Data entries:
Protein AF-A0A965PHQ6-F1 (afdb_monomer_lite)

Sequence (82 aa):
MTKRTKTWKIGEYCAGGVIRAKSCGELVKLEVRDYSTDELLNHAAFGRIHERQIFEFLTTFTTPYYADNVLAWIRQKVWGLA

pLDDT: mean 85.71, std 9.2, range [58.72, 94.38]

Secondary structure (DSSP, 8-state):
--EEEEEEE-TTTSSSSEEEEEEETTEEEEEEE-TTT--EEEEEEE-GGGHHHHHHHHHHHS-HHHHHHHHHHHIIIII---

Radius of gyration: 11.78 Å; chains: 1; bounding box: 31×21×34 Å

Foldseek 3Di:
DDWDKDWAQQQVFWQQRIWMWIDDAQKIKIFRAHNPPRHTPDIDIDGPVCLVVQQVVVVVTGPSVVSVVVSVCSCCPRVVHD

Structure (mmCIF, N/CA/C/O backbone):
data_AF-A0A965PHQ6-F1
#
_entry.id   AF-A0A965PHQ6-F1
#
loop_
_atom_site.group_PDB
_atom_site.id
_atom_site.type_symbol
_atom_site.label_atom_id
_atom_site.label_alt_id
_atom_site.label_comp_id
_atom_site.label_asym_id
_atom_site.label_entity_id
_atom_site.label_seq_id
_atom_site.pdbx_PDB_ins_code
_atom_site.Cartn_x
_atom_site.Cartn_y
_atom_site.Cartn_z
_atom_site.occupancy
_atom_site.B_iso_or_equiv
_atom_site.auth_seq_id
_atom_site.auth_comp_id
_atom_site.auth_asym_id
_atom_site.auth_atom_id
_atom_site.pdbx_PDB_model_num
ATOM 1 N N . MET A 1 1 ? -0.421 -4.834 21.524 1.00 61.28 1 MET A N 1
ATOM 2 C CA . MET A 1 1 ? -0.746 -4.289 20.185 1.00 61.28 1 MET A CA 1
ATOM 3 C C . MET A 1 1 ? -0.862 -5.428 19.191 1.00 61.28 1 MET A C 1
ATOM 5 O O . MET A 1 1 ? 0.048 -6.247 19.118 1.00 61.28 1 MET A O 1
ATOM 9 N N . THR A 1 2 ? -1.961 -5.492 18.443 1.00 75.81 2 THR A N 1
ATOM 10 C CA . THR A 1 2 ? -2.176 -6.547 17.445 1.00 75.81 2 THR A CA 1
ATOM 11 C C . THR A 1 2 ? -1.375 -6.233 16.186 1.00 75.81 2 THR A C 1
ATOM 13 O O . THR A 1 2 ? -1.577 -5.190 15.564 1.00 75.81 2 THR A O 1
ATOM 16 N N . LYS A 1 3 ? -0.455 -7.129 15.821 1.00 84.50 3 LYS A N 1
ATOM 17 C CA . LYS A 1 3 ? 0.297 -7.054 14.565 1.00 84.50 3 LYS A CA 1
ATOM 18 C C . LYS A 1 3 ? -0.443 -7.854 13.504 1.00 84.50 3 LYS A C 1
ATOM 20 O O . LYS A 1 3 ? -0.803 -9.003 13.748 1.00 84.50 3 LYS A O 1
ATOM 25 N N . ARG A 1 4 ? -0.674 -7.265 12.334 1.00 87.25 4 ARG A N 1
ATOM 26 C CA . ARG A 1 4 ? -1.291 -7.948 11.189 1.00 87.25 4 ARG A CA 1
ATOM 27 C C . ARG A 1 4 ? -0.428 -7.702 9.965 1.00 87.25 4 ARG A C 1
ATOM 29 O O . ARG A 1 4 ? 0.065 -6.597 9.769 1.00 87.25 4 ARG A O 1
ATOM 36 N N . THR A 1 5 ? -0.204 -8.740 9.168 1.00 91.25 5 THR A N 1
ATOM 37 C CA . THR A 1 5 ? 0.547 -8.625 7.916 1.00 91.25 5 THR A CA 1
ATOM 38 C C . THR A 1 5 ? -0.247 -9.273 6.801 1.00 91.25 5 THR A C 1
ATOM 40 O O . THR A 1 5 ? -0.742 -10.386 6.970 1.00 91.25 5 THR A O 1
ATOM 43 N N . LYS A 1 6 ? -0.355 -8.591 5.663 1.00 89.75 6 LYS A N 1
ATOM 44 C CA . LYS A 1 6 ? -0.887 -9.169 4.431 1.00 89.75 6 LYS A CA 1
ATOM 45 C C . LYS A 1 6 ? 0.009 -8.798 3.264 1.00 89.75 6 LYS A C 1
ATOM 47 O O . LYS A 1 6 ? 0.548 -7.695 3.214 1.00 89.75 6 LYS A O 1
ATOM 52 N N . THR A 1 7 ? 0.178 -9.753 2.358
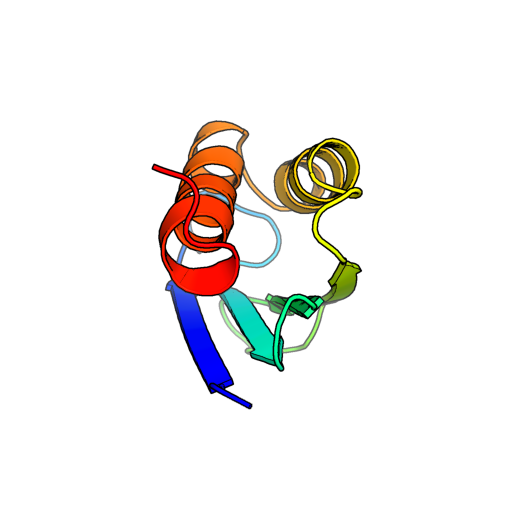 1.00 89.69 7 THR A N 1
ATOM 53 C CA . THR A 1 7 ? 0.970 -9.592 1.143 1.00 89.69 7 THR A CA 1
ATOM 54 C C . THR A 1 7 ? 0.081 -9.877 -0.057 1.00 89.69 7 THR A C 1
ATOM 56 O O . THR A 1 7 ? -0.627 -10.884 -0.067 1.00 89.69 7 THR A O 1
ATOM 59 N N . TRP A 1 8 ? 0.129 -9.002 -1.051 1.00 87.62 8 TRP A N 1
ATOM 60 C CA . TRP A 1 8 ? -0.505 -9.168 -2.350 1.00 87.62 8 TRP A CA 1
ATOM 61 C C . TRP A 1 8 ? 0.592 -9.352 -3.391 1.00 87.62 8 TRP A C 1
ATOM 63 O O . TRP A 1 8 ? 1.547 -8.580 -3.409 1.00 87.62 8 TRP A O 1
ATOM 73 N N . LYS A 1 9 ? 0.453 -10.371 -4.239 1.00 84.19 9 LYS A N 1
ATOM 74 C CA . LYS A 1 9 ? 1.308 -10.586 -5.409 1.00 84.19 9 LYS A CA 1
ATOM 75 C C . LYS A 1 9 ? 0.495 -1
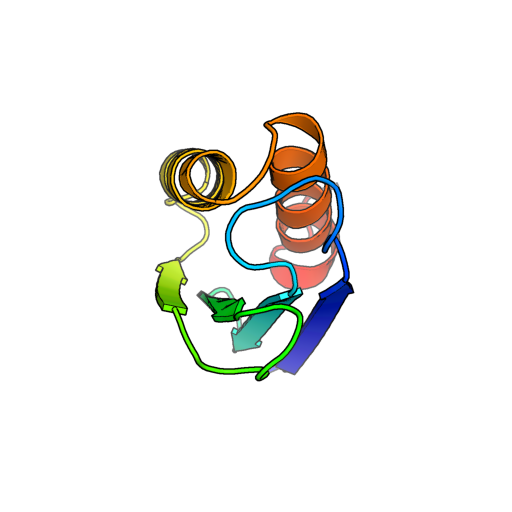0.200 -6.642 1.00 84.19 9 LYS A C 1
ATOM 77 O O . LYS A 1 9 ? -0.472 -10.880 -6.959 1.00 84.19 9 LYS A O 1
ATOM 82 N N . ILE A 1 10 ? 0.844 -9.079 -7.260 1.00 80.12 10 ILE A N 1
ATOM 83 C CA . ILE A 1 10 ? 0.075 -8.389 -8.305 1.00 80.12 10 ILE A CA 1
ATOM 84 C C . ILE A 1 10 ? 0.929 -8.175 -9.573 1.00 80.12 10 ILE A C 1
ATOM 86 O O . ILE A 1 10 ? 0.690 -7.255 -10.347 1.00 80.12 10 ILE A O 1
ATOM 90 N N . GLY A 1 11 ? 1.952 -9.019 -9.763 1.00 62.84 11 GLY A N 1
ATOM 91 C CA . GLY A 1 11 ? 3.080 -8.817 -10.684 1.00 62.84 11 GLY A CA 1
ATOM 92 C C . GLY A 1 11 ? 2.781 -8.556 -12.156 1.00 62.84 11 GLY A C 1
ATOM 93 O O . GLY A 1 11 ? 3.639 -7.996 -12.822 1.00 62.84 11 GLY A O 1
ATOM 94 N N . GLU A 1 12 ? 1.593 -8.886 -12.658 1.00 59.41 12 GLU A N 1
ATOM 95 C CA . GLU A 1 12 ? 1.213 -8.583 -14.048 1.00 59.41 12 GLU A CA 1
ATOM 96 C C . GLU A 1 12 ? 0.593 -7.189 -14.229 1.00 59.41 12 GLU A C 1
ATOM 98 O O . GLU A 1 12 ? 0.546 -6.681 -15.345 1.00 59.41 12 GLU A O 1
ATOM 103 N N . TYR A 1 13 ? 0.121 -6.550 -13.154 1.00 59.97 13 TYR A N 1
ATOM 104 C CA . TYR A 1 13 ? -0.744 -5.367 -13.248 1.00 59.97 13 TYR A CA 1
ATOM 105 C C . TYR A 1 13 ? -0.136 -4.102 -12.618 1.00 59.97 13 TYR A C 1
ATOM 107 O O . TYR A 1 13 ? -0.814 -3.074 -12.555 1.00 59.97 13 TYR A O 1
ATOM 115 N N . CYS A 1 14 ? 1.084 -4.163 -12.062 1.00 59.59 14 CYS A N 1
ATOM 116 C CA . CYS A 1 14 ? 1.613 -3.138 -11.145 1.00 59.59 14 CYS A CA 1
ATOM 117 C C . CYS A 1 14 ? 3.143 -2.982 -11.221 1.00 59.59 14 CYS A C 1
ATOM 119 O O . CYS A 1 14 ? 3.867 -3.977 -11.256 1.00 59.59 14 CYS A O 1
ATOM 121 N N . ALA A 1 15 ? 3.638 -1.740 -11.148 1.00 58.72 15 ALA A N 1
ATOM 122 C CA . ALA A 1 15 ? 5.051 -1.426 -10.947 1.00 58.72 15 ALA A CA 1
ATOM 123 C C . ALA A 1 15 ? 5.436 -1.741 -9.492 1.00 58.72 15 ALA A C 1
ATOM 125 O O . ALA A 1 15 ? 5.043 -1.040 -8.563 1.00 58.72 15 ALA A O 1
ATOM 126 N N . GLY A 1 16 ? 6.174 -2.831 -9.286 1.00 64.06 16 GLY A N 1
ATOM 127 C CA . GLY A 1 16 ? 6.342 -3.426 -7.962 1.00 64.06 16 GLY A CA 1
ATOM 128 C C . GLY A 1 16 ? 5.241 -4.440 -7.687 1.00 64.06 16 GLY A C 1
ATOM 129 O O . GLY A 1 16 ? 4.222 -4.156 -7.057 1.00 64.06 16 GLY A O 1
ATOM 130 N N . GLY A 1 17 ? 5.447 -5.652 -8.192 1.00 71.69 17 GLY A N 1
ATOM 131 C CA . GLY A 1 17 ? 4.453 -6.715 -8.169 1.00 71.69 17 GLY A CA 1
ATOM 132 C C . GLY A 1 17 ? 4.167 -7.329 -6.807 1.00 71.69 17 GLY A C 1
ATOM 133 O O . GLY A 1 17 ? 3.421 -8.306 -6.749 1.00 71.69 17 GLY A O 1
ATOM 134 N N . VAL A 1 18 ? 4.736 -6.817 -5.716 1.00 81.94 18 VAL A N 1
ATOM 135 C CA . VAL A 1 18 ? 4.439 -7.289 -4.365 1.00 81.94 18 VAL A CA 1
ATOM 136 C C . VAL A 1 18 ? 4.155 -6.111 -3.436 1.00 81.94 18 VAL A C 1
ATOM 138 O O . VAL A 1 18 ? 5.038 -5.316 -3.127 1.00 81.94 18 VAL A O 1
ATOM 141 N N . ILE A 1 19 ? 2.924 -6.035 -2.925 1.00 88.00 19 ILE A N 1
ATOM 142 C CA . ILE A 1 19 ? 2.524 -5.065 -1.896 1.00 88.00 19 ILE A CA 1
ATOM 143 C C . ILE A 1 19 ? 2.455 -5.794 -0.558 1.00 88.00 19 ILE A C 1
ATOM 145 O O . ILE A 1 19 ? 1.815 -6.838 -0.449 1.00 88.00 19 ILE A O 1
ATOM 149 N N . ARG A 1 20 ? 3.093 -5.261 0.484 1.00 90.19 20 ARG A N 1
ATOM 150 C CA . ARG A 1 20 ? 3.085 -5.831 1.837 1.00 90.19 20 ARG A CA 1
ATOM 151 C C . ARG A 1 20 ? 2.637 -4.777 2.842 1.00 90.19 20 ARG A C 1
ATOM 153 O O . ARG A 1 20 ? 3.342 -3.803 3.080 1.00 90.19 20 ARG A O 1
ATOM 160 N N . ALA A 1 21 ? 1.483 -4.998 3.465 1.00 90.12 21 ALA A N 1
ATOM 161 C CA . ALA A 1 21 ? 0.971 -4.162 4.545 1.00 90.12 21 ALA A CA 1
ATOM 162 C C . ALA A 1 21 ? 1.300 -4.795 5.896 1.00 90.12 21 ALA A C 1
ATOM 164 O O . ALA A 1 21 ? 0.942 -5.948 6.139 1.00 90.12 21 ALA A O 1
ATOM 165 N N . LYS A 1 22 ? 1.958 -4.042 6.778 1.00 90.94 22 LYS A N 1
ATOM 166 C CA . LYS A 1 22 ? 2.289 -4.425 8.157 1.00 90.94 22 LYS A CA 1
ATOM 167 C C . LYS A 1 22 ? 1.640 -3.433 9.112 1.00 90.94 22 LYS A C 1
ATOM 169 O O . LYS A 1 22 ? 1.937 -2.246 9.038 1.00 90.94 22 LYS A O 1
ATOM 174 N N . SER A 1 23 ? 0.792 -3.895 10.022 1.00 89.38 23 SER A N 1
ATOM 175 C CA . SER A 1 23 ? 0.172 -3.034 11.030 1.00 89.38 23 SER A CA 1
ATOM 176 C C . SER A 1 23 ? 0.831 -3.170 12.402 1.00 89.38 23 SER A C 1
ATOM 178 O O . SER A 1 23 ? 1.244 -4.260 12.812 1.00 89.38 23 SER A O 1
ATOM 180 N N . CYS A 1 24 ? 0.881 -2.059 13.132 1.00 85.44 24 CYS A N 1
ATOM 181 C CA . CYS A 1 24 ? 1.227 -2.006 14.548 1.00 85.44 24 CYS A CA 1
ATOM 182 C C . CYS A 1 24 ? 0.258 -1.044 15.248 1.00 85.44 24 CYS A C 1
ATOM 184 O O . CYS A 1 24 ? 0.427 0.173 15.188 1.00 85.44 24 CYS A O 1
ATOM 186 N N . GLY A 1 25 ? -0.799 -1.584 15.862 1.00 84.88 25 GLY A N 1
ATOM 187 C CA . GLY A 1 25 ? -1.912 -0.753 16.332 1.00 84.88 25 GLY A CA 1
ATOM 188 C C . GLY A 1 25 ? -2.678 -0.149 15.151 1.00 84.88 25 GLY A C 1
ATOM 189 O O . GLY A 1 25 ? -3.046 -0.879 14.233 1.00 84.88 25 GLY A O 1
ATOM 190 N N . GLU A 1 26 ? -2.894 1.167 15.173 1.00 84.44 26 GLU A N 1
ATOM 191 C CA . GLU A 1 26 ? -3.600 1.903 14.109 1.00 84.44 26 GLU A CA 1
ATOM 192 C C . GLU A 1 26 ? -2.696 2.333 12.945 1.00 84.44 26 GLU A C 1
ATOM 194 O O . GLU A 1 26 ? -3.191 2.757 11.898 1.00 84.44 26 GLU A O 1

Goal of the exercise: Print the records above verbatim from their first line to the line containing "Structure (mmCIF, N/CA/C/O", both included, and stop there.

Written solution:
Protein AF-A0A965PHQ6-F1 (afdb_monomer_lite)

Sequence (82 aa):
MTKRTKTWKIGEYCAGGVIRAKSCGELVKLEVRDYSTDELLNHAAFGRIHERQIFEFLTTFTTPYYADNVLAWIRQKVWGLA

pLDDT: mean 85.71, std 9.2, range [58.72, 94.38]

Secondary structure (DSSP, 8-state):
--EEEEEEE-TTTSSSSEEEEEEETTEEEEEEE-TTT--EEEEEEE-GGGHHHHHHHHHHHS-HHHHHHHHHHHIIIII---

Radius of gyration: 11.78 Å; chains: 1; bounding box: 31×21×34 Å

Foldseek 3Di:
DDWDKDWAQQQVFWQQRIWMWIDDAQKIKIFRAHNPPRHTPDIDIDGPVCLVVQQVVVVVTGPSVVSVVVSVCSCCPRVVHD

Structure (mmCIF, N/CA/C/O backbone):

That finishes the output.